Dataset items
▬▬▬▬▬▬

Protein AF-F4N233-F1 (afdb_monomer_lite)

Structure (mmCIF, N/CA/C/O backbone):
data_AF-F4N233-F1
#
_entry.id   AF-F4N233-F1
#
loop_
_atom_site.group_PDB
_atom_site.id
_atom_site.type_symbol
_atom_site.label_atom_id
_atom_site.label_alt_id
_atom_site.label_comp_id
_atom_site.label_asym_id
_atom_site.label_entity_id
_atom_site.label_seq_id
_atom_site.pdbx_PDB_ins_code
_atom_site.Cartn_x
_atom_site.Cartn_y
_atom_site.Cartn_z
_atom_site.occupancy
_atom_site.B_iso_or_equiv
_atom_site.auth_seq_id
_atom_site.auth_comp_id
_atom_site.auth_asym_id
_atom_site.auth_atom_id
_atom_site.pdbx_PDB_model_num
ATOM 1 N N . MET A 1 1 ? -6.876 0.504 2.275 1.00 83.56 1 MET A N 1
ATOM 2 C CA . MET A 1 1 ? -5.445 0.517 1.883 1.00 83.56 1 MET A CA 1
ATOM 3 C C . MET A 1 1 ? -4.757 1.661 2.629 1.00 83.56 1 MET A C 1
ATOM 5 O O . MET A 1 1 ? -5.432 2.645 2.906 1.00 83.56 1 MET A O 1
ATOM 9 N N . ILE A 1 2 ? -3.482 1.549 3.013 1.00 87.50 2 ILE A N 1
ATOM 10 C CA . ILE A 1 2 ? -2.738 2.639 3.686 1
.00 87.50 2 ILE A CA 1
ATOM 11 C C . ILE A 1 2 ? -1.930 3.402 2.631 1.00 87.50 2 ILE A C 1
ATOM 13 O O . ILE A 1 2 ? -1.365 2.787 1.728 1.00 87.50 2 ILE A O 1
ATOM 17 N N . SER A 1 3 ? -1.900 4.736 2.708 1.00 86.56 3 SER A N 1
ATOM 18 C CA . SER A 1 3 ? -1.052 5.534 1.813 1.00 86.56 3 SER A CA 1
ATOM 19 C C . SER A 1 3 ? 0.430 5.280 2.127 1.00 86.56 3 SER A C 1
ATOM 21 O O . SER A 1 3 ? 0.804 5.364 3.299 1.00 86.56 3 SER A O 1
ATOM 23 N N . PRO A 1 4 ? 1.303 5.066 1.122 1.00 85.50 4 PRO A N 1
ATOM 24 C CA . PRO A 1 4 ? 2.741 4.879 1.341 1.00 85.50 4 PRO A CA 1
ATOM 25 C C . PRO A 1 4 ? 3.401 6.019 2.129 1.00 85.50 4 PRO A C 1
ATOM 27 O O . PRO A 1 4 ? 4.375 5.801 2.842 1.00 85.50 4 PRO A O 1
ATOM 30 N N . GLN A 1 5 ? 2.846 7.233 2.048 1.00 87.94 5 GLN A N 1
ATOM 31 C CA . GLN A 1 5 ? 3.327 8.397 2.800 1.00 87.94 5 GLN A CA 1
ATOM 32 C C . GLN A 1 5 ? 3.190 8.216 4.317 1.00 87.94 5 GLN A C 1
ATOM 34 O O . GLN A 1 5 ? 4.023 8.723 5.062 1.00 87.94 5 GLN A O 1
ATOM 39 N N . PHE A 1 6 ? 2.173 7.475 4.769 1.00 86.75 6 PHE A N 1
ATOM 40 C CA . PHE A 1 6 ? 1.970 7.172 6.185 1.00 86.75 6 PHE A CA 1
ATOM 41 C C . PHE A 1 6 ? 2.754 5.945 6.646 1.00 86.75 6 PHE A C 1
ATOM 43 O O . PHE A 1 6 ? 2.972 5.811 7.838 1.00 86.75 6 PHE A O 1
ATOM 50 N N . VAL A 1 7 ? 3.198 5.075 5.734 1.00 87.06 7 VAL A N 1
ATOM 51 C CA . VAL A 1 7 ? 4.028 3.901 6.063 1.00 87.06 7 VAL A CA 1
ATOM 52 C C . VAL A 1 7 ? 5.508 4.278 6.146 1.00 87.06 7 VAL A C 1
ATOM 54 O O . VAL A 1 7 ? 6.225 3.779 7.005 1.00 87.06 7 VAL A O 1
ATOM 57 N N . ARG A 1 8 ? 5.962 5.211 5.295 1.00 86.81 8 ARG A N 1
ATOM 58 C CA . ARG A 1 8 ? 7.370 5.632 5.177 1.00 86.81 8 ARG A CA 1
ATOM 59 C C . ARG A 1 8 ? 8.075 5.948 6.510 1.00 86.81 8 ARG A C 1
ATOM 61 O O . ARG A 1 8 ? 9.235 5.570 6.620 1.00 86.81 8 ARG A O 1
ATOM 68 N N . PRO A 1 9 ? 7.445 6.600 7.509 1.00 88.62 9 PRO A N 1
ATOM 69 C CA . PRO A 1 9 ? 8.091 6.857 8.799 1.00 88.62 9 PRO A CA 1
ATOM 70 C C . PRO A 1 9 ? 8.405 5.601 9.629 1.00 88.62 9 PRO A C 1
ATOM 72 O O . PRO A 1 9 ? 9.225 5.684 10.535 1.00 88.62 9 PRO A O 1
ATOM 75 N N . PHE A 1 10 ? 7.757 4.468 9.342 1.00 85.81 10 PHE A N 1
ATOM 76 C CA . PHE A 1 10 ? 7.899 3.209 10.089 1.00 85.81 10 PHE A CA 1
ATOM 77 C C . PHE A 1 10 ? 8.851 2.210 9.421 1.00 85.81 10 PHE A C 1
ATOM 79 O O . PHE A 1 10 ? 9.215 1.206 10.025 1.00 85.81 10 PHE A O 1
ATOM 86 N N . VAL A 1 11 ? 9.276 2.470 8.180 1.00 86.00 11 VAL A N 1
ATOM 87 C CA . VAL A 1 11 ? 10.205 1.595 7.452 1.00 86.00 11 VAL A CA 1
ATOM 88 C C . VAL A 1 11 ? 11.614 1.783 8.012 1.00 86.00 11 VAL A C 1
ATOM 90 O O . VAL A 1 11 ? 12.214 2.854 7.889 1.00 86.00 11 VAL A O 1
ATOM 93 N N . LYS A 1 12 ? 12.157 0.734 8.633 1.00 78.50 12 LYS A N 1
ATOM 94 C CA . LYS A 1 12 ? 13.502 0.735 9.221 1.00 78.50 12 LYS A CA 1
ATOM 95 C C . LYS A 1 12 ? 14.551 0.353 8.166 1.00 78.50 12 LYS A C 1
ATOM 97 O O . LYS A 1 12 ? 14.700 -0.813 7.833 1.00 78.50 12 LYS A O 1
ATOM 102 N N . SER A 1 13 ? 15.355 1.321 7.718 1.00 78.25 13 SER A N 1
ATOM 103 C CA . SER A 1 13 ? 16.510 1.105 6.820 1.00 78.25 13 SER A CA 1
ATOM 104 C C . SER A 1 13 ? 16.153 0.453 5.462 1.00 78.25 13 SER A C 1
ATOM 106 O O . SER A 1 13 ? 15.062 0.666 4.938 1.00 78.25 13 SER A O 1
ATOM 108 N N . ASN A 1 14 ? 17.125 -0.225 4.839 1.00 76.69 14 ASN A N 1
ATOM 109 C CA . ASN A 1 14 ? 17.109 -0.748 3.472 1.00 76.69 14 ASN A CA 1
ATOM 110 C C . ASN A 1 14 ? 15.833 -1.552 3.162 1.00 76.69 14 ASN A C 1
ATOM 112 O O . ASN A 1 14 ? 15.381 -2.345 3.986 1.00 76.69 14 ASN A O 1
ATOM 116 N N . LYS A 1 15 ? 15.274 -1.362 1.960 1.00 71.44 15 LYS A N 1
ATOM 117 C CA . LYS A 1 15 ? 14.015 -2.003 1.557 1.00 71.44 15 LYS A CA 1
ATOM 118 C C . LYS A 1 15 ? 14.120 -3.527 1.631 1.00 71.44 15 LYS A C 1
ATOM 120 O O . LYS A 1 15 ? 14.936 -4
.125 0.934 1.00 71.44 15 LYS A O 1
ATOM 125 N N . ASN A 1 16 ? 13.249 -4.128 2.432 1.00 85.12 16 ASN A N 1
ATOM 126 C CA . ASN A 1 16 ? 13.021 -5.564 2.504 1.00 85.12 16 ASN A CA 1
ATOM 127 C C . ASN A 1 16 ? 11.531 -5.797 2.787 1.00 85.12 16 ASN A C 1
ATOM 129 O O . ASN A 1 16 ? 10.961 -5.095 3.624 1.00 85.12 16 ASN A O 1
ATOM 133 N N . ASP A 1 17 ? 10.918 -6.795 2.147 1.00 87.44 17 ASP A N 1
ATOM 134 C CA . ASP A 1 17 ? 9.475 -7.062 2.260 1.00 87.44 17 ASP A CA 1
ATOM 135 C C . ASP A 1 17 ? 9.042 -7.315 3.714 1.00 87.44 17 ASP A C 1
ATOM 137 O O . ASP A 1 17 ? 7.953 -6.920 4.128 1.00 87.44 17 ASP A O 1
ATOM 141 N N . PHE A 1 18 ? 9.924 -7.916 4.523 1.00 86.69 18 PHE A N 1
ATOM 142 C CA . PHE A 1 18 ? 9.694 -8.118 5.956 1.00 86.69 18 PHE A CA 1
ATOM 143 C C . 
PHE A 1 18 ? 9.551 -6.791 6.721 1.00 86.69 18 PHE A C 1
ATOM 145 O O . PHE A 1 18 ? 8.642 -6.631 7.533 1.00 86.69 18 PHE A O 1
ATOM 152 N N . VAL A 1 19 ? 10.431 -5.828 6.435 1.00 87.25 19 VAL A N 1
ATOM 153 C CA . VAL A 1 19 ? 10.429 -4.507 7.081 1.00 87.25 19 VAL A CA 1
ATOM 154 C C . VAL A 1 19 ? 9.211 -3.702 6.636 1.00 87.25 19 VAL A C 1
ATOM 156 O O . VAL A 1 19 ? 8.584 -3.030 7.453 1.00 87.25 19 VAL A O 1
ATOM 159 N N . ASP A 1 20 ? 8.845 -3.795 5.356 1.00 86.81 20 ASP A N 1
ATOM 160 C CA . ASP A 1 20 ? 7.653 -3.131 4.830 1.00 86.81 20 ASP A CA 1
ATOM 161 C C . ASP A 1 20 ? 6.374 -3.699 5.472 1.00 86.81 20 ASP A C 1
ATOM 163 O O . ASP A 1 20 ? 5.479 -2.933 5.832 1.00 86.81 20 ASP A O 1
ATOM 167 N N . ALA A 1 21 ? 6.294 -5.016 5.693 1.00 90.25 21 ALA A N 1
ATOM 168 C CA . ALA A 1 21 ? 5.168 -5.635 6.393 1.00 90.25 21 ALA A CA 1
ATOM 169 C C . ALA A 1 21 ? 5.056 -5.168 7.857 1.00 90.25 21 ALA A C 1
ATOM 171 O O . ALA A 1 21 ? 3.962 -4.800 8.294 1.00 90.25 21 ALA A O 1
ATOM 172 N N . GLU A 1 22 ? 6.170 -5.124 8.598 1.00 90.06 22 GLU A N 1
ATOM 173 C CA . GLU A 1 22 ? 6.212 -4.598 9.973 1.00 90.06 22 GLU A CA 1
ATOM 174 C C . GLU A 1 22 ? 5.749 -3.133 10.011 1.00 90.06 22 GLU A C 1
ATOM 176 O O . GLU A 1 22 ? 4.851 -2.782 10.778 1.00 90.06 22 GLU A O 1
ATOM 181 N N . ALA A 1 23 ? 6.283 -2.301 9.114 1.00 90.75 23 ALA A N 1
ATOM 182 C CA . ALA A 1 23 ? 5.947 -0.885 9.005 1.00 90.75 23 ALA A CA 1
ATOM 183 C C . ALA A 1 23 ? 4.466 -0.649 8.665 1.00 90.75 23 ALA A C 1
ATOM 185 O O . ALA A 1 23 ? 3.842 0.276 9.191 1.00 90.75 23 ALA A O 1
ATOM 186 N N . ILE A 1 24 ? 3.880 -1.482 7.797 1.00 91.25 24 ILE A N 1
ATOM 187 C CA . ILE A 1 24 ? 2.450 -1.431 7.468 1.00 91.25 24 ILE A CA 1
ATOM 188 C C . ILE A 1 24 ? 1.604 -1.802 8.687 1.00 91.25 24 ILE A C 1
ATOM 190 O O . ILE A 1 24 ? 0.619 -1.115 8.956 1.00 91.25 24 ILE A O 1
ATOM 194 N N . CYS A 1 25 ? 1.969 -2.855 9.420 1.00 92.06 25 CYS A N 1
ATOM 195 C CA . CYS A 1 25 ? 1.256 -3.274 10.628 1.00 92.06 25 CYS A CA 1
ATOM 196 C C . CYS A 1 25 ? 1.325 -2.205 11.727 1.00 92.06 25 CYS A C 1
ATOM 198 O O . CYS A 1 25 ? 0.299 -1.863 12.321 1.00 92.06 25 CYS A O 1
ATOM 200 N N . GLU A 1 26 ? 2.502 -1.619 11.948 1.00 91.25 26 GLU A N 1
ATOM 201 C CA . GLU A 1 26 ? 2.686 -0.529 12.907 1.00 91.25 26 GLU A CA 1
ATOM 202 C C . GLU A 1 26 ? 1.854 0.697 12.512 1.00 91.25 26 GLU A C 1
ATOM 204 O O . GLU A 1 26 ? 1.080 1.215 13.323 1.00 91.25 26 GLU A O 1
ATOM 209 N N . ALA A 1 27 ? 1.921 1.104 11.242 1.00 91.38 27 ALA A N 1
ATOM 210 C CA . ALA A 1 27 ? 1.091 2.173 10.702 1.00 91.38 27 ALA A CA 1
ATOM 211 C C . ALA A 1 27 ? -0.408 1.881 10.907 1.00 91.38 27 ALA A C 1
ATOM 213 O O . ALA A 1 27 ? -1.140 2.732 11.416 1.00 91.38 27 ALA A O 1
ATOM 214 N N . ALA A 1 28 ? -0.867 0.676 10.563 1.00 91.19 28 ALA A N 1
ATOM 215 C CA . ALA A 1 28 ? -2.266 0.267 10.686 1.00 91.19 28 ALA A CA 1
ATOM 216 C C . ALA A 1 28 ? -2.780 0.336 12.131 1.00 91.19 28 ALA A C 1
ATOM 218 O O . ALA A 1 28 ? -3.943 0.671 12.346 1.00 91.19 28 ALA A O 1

▬▬▬▬▬▬

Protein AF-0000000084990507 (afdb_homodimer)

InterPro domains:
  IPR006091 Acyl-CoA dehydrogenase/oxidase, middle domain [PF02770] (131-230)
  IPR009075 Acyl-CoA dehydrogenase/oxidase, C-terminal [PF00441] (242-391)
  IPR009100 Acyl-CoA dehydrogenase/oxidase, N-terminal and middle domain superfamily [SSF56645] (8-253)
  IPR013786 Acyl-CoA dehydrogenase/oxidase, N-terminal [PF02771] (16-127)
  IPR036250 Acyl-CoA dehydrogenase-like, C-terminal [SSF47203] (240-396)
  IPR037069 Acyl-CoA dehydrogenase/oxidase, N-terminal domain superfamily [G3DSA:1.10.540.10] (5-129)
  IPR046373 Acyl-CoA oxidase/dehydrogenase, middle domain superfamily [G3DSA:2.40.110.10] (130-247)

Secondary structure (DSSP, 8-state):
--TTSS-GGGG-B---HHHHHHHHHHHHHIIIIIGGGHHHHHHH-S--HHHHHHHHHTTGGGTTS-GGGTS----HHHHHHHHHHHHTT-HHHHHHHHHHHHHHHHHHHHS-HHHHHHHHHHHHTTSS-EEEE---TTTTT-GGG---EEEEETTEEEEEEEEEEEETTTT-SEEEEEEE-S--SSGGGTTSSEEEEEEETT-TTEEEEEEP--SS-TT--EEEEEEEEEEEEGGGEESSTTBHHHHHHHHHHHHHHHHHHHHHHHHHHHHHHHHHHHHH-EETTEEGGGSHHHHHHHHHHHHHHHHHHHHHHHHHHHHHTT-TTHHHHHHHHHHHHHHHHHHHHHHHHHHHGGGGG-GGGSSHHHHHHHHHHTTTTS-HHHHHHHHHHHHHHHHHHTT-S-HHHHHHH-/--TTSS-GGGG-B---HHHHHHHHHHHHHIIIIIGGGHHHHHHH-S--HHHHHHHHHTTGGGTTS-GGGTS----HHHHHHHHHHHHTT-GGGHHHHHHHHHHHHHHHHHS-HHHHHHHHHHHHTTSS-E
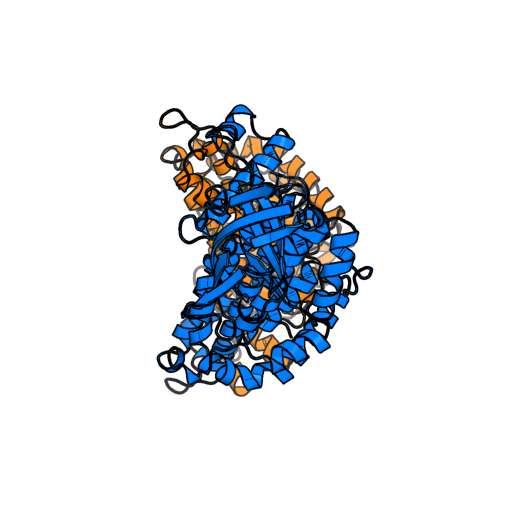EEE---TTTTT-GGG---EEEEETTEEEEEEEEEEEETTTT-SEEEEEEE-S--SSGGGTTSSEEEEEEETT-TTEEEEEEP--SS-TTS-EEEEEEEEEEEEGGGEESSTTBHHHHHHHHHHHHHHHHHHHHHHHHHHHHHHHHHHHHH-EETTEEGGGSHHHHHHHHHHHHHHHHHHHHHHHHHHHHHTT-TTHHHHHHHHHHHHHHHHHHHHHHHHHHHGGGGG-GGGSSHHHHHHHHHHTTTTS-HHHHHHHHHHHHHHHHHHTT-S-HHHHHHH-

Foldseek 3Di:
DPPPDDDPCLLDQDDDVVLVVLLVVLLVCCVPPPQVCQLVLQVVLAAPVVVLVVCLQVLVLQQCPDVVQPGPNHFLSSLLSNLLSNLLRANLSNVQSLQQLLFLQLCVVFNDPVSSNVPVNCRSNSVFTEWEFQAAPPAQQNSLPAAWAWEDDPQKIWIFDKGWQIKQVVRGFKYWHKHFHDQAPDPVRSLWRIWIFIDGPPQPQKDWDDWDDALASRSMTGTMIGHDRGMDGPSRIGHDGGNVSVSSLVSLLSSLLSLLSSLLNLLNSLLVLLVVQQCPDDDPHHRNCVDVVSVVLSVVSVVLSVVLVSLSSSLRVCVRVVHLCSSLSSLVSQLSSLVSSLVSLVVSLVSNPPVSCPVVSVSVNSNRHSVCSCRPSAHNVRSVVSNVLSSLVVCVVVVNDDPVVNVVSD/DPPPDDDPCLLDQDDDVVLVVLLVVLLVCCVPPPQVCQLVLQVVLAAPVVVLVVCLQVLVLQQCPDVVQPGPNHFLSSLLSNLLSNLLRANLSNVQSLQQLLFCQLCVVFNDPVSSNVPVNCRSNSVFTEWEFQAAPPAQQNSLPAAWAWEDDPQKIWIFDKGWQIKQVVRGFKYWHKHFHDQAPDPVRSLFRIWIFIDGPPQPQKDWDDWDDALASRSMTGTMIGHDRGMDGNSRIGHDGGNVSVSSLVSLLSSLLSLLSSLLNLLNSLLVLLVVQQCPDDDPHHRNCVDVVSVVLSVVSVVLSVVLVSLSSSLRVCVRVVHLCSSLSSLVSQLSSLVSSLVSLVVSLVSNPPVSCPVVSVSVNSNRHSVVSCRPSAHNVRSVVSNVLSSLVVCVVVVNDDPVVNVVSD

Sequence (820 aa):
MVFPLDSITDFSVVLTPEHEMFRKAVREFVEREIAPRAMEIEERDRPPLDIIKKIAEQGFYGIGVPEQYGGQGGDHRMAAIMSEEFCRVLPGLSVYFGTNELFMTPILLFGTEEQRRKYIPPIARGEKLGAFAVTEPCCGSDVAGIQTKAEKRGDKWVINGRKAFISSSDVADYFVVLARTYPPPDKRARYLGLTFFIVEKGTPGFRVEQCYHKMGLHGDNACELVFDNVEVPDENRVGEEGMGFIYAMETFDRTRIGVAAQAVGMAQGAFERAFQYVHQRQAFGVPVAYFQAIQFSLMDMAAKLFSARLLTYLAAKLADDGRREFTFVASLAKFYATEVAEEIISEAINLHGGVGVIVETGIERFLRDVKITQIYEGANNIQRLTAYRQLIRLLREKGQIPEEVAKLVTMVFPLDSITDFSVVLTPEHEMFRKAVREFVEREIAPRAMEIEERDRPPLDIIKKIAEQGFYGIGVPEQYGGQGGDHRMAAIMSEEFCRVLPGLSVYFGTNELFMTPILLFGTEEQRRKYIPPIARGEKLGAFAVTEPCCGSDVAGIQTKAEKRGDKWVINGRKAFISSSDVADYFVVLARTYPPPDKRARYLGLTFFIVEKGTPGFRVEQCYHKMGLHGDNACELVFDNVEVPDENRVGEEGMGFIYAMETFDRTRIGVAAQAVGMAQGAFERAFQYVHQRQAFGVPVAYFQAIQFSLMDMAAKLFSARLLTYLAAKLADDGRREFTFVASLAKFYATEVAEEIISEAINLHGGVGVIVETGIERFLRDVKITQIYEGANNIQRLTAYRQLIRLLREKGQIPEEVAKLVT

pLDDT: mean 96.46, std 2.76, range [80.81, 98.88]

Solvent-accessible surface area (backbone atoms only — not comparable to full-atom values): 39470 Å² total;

▬▬▬▬▬▬

# [What is needed]
Look above for the line with "Protein AF-F4N233-F1 (afdb_monomer_lite)" and the line with "ATOM 2 C CA". Retype those two lines and every line between them exactly, adding nothing.

# [Solution to the exercise]
Protein AF-F4N233-F1 (afdb_monomer_lite)

Structure (mmCIF, N/CA/C/O backbone):
data_AF-F4N233-F1
#
_entry.id   AF-F4N233-F1
#
loop_
_atom_site.group_PDB
_atom_site.id
_atom_site.type_symbol
_atom_site.label_atom_id
_atom_site.label_alt_id
_atom_site.label_comp_id
_atom_site.label_asym_id
_atom_site.label_entity_id
_atom_site.label_seq_id
_atom_site.pdbx_PDB_ins_code
_atom_site.Cartn_x
_atom_site.Cartn_y
_atom_site.Cartn_z
_atom_site.occupancy
_atom_site.B_iso_or_equiv
_atom_site.auth_seq_id
_atom_site.auth_comp_id
_atom_site.auth_asym_id
_atom_site.auth_atom_id
_atom_site.pdbx_PDB_model_num
ATOM 1 N N . MET A 1 1 ? -6.876 0.504 2.275 1.00 83.56 1 MET A N 1
ATOM 2 C CA . MET A 1 1 ? -5.445 0.517 1.883 1.00 83.56 1 MET A CA 1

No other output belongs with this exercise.